- **What you should do**: Find every line below with the string "Legionella" and pick it out.
[Opening Supplied information section]
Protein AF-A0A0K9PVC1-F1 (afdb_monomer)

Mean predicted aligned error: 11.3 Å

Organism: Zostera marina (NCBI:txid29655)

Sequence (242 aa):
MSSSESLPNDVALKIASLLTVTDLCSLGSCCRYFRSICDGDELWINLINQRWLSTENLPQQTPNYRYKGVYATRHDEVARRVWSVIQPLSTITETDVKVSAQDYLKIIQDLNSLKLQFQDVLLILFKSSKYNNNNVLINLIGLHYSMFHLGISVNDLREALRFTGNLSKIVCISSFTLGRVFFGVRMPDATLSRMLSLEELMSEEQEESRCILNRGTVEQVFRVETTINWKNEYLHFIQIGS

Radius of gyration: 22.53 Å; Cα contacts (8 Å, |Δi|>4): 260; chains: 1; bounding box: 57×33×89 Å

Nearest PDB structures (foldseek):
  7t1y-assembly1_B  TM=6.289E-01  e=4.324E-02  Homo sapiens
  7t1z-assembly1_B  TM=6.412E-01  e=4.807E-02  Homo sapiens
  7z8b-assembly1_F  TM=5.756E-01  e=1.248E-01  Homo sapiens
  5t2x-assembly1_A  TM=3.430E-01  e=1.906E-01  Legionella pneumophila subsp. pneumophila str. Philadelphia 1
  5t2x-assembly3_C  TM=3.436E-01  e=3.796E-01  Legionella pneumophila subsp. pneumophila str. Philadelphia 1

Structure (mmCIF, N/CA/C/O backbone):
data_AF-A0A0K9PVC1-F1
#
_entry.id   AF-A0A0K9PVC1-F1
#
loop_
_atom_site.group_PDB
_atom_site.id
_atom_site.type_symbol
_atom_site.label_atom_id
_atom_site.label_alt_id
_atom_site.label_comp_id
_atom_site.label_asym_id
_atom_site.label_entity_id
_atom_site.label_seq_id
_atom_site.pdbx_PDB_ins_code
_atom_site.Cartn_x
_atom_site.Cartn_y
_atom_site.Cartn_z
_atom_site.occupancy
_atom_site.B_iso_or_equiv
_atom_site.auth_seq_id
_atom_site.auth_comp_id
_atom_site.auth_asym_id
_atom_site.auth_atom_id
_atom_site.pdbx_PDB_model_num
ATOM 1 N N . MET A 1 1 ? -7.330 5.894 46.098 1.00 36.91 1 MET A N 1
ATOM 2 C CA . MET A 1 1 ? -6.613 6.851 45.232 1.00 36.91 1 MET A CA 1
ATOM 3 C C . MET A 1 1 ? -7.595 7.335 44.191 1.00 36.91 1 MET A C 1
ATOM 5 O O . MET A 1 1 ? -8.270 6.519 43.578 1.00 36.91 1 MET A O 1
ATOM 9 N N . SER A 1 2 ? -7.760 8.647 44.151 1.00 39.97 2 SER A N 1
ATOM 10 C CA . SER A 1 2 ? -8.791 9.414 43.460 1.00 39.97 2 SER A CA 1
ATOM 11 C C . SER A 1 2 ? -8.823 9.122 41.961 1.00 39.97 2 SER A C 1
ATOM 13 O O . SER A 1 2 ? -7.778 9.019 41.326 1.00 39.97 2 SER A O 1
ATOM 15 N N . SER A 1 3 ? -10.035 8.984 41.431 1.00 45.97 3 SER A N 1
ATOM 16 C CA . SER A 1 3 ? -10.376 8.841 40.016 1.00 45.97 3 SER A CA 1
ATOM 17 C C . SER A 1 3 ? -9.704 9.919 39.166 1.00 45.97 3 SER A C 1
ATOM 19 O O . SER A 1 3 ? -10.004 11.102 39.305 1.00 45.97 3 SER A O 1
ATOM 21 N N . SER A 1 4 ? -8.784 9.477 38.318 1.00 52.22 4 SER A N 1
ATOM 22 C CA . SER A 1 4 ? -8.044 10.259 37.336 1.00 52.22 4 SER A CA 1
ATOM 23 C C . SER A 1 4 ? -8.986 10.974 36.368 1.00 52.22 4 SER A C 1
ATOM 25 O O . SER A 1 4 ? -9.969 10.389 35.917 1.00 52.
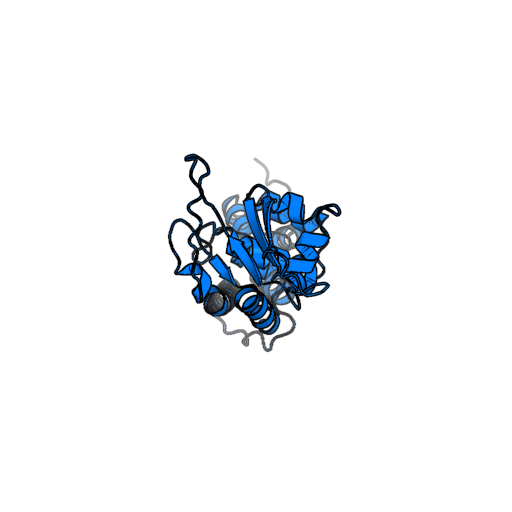22 4 SER A O 1
ATOM 27 N N . GLU A 1 5 ? -8.649 12.221 36.040 1.00 60.41 5 GLU A N 1
ATOM 28 C CA . GLU A 1 5 ? -9.247 13.022 34.971 1.00 60.41 5 GLU A CA 1
ATOM 29 C C . GLU A 1 5 ? -9.275 12.206 33.671 1.00 60.41 5 GLU A C 1
ATOM 31 O O . GLU A 1 5 ? -8.269 12.051 32.977 1.00 60.41 5 GLU A O 1
ATOM 36 N N . SER A 1 6 ? -10.419 11.595 33.371 1.00 70.62 6 SER A N 1
ATOM 37 C CA . SER A 1 6 ? -10.626 10.906 32.106 1.00 70.62 6 SER A CA 1
ATOM 38 C C . SER A 1 6 ? -10.803 11.951 31.016 1.00 70.62 6 SER A C 1
ATOM 40 O O . SER A 1 6 ? -11.573 12.898 31.187 1.00 70.62 6 SER A O 1
ATOM 42 N N . LEU A 1 7 ? -10.114 11.753 29.895 1.00 83.00 7 LEU A N 1
ATOM 43 C CA . LEU A 1 7 ? -10.306 12.553 28.693 1.00 83.00 7 LEU A CA 1
ATOM 44 C C . LEU A 1 7 ? -11.809 12.630 28.344 1.00 83.00 7 LEU A C 1
ATOM 46 O O . LEU A 1 7 ? -12.517 11.637 28.528 1.00 83.00 7 LEU A O 1
ATOM 50 N N . PRO A 1 8 ? -12.317 13.767 27.844 1.00 89.94 8 PRO A N 1
ATOM 51 C CA . PRO A 1 8 ? -13.676 13.831 27.322 1.00 89.94 8 PRO A CA 1
ATOM 52 C C . PRO A 1 8 ? -13.914 12.780 26.224 1.00 89.94 8 PRO A C 1
ATOM 54 O O . PRO A 1 8 ? -13.039 12.522 25.391 1.00 89.94 8 PRO A O 1
ATOM 57 N N . ASN A 1 9 ? -15.096 12.152 26.235 1.00 86.62 9 ASN A N 1
ATOM 58 C CA . ASN A 1 9 ? -15.422 11.030 25.345 1.00 86.62 9 ASN A CA 1
ATOM 59 C C . ASN A 1 9 ? -15.347 11.397 23.862 1.00 86.62 9 AS
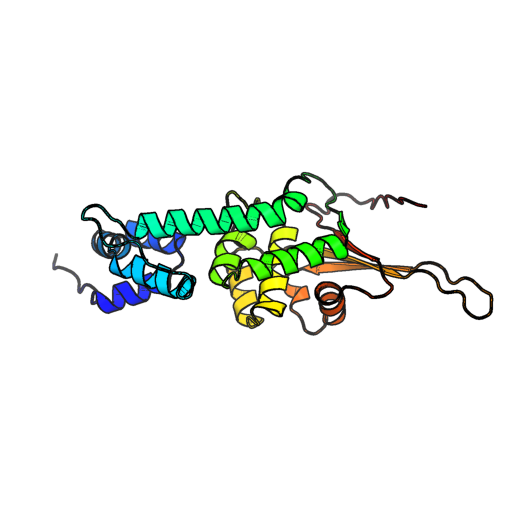N A C 1
ATOM 61 O O . ASN A 1 9 ? -14.915 10.580 23.057 1.00 86.62 9 ASN A O 1
ATOM 65 N N . ASP A 1 10 ? -15.737 12.614 23.507 1.00 87.50 10 ASP A N 1
ATOM 66 C CA . ASP A 1 10 ? -15.662 13.160 22.155 1.00 87.50 10 ASP A CA 1
ATOM 67 C C . ASP A 1 10 ? -14.212 13.252 21.660 1.00 87.50 10 ASP A C 1
ATOM 69 O O . ASP A 1 10 ? -13.908 12.850 20.534 1.00 87.50 10 ASP A O 1
ATOM 73 N N . VAL A 1 11 ? -13.286 13.686 22.520 1.00 88.69 11 VAL A N 1
ATOM 74 C CA . VAL A 1 11 ? -11.856 13.746 22.190 1.00 88.69 11 VAL A CA 1
ATOM 75 C C . VAL A 1 11 ? -11.276 12.336 22.083 1.00 88.69 11 VAL A C 1
ATOM 77 O O . VAL A 1 11 ? -10.554 12.040 21.131 1.00 88.69 11 VAL A O 1
ATOM 80 N N . ALA A 1 12 ? -11.627 11.434 23.006 1.00 89.12 12 ALA A N 1
ATOM 81 C CA . ALA A 1 12 ? -11.200 10.035 22.949 1.00 89.12 12 ALA A CA 1
ATOM 82 C C . ALA A 1 12 ? -11.694 9.333 21.675 1.00 89.12 12 ALA A C 1
ATOM 84 O O . ALA A 1 12 ? -10.933 8.608 21.031 1.00 89.12 12 ALA A O 1
ATOM 85 N N . LEU A 1 13 ? -12.945 9.583 21.281 1.00 88.31 13 LEU A N 1
ATOM 86 C CA . LEU A 1 13 ? -13.537 9.056 20.057 1.00 88.31 13 LEU A CA 1
ATOM 87 C C . LEU A 1 13 ? -12.875 9.652 18.818 1.00 88.31 13 LEU A C 1
ATOM 89 O O . LEU A 1 13 ? -12.605 8.925 17.862 1.00 88.31 13 LEU A O 1
ATOM 93 N N . LYS A 1 14 ? -12.540 10.947 18.842 1.00 87.75 14 LYS A N 1
ATOM 94 C CA . LYS A 1 14 ? -11.800 11.580 17.751 1.00 87.75 14 LYS A CA 1
ATOM 95 C C . LYS A 1 14 ? -10.417 10.961 17.587 1.00 87.75 14 LYS A C 1
ATOM 97 O O . LYS A 1 14 ? -10.070 10.608 16.464 1.00 87.75 14 LYS A O 1
ATOM 102 N N . ILE A 1 15 ? -9.673 10.765 18.676 1.00 88.50 15 ILE A N 1
ATOM 103 C CA . ILE A 1 15 ? -8.374 10.076 18.654 1.00 88.50 15 ILE A CA 1
ATOM 104 C C . ILE A 1 15 ? -8.544 8.673 18.074 1.00 88.50 15 ILE A C 1
ATOM 106 O O . ILE A 1 15 ? -7.867 8.333 17.110 1.00 88.50 15 ILE A O 1
ATOM 110 N N . ALA A 1 16 ? -9.490 7.889 18.597 1.00 88.25 16 ALA A N 1
ATOM 111 C CA . ALA A 1 16 ? -9.761 6.541 18.109 1.00 88.25 16 ALA A CA 1
ATOM 112 C C . ALA A 1 16 ? -10.108 6.527 16.606 1.00 88.25 16 ALA A C 1
ATOM 114 O O . ALA A 1 16 ? -9.605 5.687 15.869 1.00 88.25 16 ALA A O 1
ATOM 115 N N . SER A 1 17 ? -10.893 7.490 16.116 1.00 85.69 17 SER A N 1
ATOM 116 C CA . SER A 1 17 ? -11.273 7.570 14.696 1.00 85.69 17 SER A CA 1
ATOM 117 C C . SER A 1 17 ? -10.101 7.826 13.741 1.00 85.69 17 SER A C 1
ATOM 119 O O . SER A 1 17 ? -10.233 7.572 12.549 1.00 85.69 17 SER A O 1
ATOM 121 N N . LEU A 1 18 ? -8.968 8.322 14.249 1.00 83.50 18 LEU A N 1
ATOM 122 C CA . LEU A 1 18 ? -7.750 8.569 13.469 1.00 83.50 18 LEU A CA 1
ATOM 123 C C . LEU A 1 18 ? -6.807 7.359 13.446 1.00 83.50 18 LEU A C 1
ATOM 125 O O . LEU A 1 18 ? -5.811 7.366 12.727 1.00 83.50 18 LEU A O 1
ATOM 129 N N . LEU A 1 19 ? -7.091 6.332 14.248 1.00 83.75 19 LEU A N 1
ATOM 130 C CA . LEU A 1 19 ? -6.239 5.160 14.380 1.00 83.75 19 LEU A CA 1
ATOM 131 C C . LEU A 1 19 ? -6.568 4.089 13.342 1.00 83.75 19 LEU A C 1
ATOM 133 O O . LEU A 1 19 ? -7.702 3.935 12.883 1.00 83.75 19 LEU A O 1
ATOM 137 N N . THR A 1 20 ? -5.566 3.269 13.022 1.00 76.81 20 THR A N 1
ATOM 138 C CA . THR A 1 20 ? -5.811 2.048 12.255 1.00 76.81 20 THR A CA 1
ATOM 139 C C . THR A 1 20 ? -6.583 1.031 13.100 1.00 76.81 20 THR A C 1
ATOM 141 O O . THR A 1 20 ? -6.525 1.032 14.328 1.00 76.81 20 THR A O 1
ATOM 144 N N . VAL A 1 21 ? -7.264 0.087 12.447 1.00 77.75 21 VAL A N 1
ATOM 145 C CA . VAL A 1 21 ? -8.035 -0.980 13.121 1.00 77.75 21 VAL A CA 1
ATOM 146 C C . VAL A 1 21 ? -7.180 -1.778 14.104 1.00 77.75 21 VAL A C 1
ATOM 148 O O . VAL A 1 21 ? -7.640 -2.167 15.174 1.00 77.75 21 VAL A O 1
ATOM 151 N N . THR A 1 22 ? -5.918 -2.016 13.758 1.00 73.38 22 THR A N 1
ATOM 152 C CA . THR A 1 22 ? -4.974 -2.697 14.648 1.00 73.38 22 THR A CA 1
ATOM 153 C C . THR A 1 22 ? -4.647 -1.874 15.885 1.00 73.38 22 THR A C 1
ATOM 155 O O . THR A 1 22 ? -4.601 -2.426 16.981 1.00 73.38 22 THR A O 1
ATOM 158 N N . ASP A 1 23 ? -4.482 -0.563 15.731 1.00 84.06 23 ASP A N 1
ATOM 159 C CA . ASP A 1 23 ? -4.172 0.323 16.852 1.00 84.06 23 ASP A CA 1
ATOM 160 C C . ASP A 1 23 ? -5.398 0.524 17.749 1.00 84.06 23 ASP A C 1
ATOM 162 O O . ASP A 1 23 ? -5.250 0.651 18.960 1.00 84.06 23 ASP A O 1
ATOM 166 N N . LEU A 1 24 ? -6.612 0.434 17.193 1.00 87.94 24 LEU A N 1
ATOM 167 C CA . LEU A 1 24 ? -7.859 0.389 17.962 1.00 87.94 24 LEU A CA 1
ATOM 168 C C . LEU A 1 24 ? -7.939 -0.838 18.877 1.00 87.94 24 LEU A C 1
ATOM 170 O O . LEU A 1 24 ? -8.365 -0.725 20.027 1.00 87.94 24 LEU A O 1
ATOM 174 N N . CYS A 1 25 ? -7.505 -2.012 18.407 1.00 83.75 25 CYS A N 1
ATOM 175 C CA . CYS A 1 25 ? -7.442 -3.213 19.246 1.00 83.75 25 CYS A CA 1
ATOM 176 C C . CYS A 1 25 ? -6.434 -3.053 20.394 1.00 83.75 25 CYS A C 1
ATOM 178 O O . CYS A 1 25 ? -6.726 -3.438 21.531 1.00 83.75 25 CYS A O 1
ATOM 180 N N . SER A 1 26 ? -5.274 -2.454 20.112 1.00 88.62 26 SER A N 1
ATOM 181 C CA . SER A 1 26 ? -4.268 -2.133 21.129 1.00 88.62 26 SER A CA 1
ATOM 182 C C . SER A 1 26 ? -4.814 -1.128 22.146 1.00 88.62 26 SER A C 1
ATOM 184 O O . SER A 1 26 ? -4.771 -1.389 23.347 1.00 88.62 26 SER A O 1
ATOM 186 N N . LEU A 1 27 ? -5.428 -0.039 21.676 1.00 90.12 27 LEU A N 1
ATOM 187 C CA . LEU A 1 27 ? -6.019 1.012 22.504 1.00 90.12 27 LEU A CA 1
ATOM 188 C C . LEU A 1 27 ? -7.124 0.465 23.423 1.00 90.12 27 LEU A C 1
ATOM 190 O O . LEU A 1 27 ? -7.113 0.705 24.630 1.00 90.12 27 LEU A O 1
ATOM 194 N N . GLY A 1 28 ? -8.042 -0.341 22.883 1.00 89.06 28 GLY A N 1
ATOM 195 C CA . GLY A 1 28 ? -9.104 -0.992 23.657 1.00 89.06 28 GLY A CA 1
ATOM 196 C C . GLY A 1 28 ? -8.598 -2.035 24.664 1.00 89.06 28 GLY A C 1
ATOM 197 O O . GLY A 1 28 ? -9.313 -2.419 25.597 1.00 89.06 28 GLY A O 1
ATOM 198 N N . SER A 1 29 ? -7.356 -2.494 24.512 1.00 88.69 29 SER A N 1
ATOM 199 C CA . SER A 1 29 ? -6.708 -3.400 25.461 1.00 88.69 29 SER A CA 1
ATOM 200 C C . SER A 1 29 ? -6.035 -2.659 26.618 1.00 88.69 29 SER A C 1
ATOM 202 O O . SER A 1 29 ? -5.869 -3.254 27.681 1.00 88.69 29 SER A O 1
ATOM 204 N N . CYS A 1 30 ? -5.720 -1.366 26.462 1.00 90.38 30 CYS A N 1
ATOM 205 C CA . CYS A 1 30 ? -5.025 -0.573 27.478 1.00 90.38 30 CYS A CA 1
ATOM 206 C C . CYS A 1 30 ? -5.844 -0.373 28.762 1.00 90.38 30 CYS A C 1
ATOM 208 O O . CYS A 1 30 ? -5.297 -0.468 29.859 1.00 90.38 30 CYS A O 1
ATOM 210 N N . CYS A 1 31 ? -7.147 -0.079 28.664 1.00 89.25 31 CYS A N 1
ATOM 211 C CA . CYS A 1 31 ? -8.001 0.121 29.840 1.00 89.25 31 CYS A CA 1
ATOM 212 C C . CYS A 1 31 ? -9.499 -0.048 29.529 1.00 89.25 31 CYS A C 1
ATOM 214 O O . CYS A 1 31 ? -9.920 -0.046 28.373 1.00 89.25 31 CYS A O 1
ATOM 216 N N . ARG A 1 32 ? -10.332 -0.159 30.578 1.00 90.12 32 ARG A N 1
ATOM 217 C CA . ARG A 1 32 ? -11.799 -0.293 30.435 1.00 90.12 32 ARG A CA 1
ATOM 218 C C . ARG A 1 32 ? -12.440 0.904 29.729 1.00 90.12 32 ARG A C 1
ATOM 220 O O . ARG A 1 32 ? -13.382 0.711 28.969 1.00 90.12 32 ARG A O 1
ATOM 227 N N . TYR A 1 33 ? -11.916 2.106 29.970 1.00 90.62 33 TYR A N 1
ATOM 228 C CA . TYR A 1 33 ? -12.398 3.337 29.348 1.00 90.62 33 TYR A CA 1
ATOM 229 C C . TYR A 1 33 ? -12.252 3.276 27.820 1.00 90.62 33 TYR A C 1
ATOM 231 O O . TYR A 1 33 ? -13.249 3.312 27.102 1.00 90.62 33 TYR A O 1
ATOM 239 N N . PHE A 1 34 ? -11.036 3.043 27.317 1.00 90.56 34 PHE A N 1
ATOM 240 C CA . PHE A 1 34 ? -10.801 2.910 25.879 1.00 90.56 34 PHE A CA 1
ATOM 241 C C . PHE A 1 34 ? -11.446 1.670 25.267 1.00 90.56 34 PHE A C 1
ATOM 243 O O . PHE A 1 34 ? -11.860 1.728 24.113 1.00 90.56 34 PHE A O 1
ATOM 250 N N . ARG A 1 35 ? -11.597 0.573 26.022 1.00 91.06 35 ARG A N 1
ATOM 251 C CA . ARG A 1 35 ? -12.376 -0.585 25.561 1.00 91.06 35 ARG A CA 1
ATOM 252 C C . ARG A 1 35 ? -13.807 -0.185 25.214 1.00 91.06 35 ARG A C 1
ATOM 254 O O . ARG A 1 35 ? -14.276 -0.517 24.135 1.00 91.06 35 ARG A O 1
ATOM 261 N N . SER A 1 36 ? -14.457 0.580 26.093 1.00 90.19 36 SER A N 1
ATOM 262 C CA . SER A 1 36 ? -15.820 1.068 25.867 1.00 90.19 36 SER A CA 1
ATOM 263 C C . SER A 1 36 ? -15.918 1.979 24.642 1.00 90.19 36 SER A C 1
ATOM 265 O O . SER A 1 36 ? -16.885 1.874 23.898 1.00 90.19 36 SER A O 1
ATOM 267 N N . ILE A 1 37 ? -14.923 2.844 24.410 1.00 89.31 37 ILE A N 1
ATOM 268 C CA . ILE A 1 37 ? -14.870 3.704 23.215 1.00 89.31 37 ILE A CA 1
ATOM 269 C C . ILE A 1 37 ? -14.654 2.866 21.944 1.00 89.31 37 ILE A C 1
ATOM 271 O O . ILE A 1 37 ? -15.361 3.045 20.958 1.00 89.31 37 ILE A O 1
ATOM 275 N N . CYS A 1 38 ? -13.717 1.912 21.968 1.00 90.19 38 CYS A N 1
[Closing Supplied information section]
- **Response to the exercise**:
  5t2x-assembly1_A  TM=3.430E-01  e=1.906E-01  Legionella pneumophila subsp. pneumophila str. Philadelphia 1
  5t2x-assembly3_C  TM=3.436E-01  e=3.796E-01  Legionella pneumophila subsp. pneumophila str. Philadelphia 1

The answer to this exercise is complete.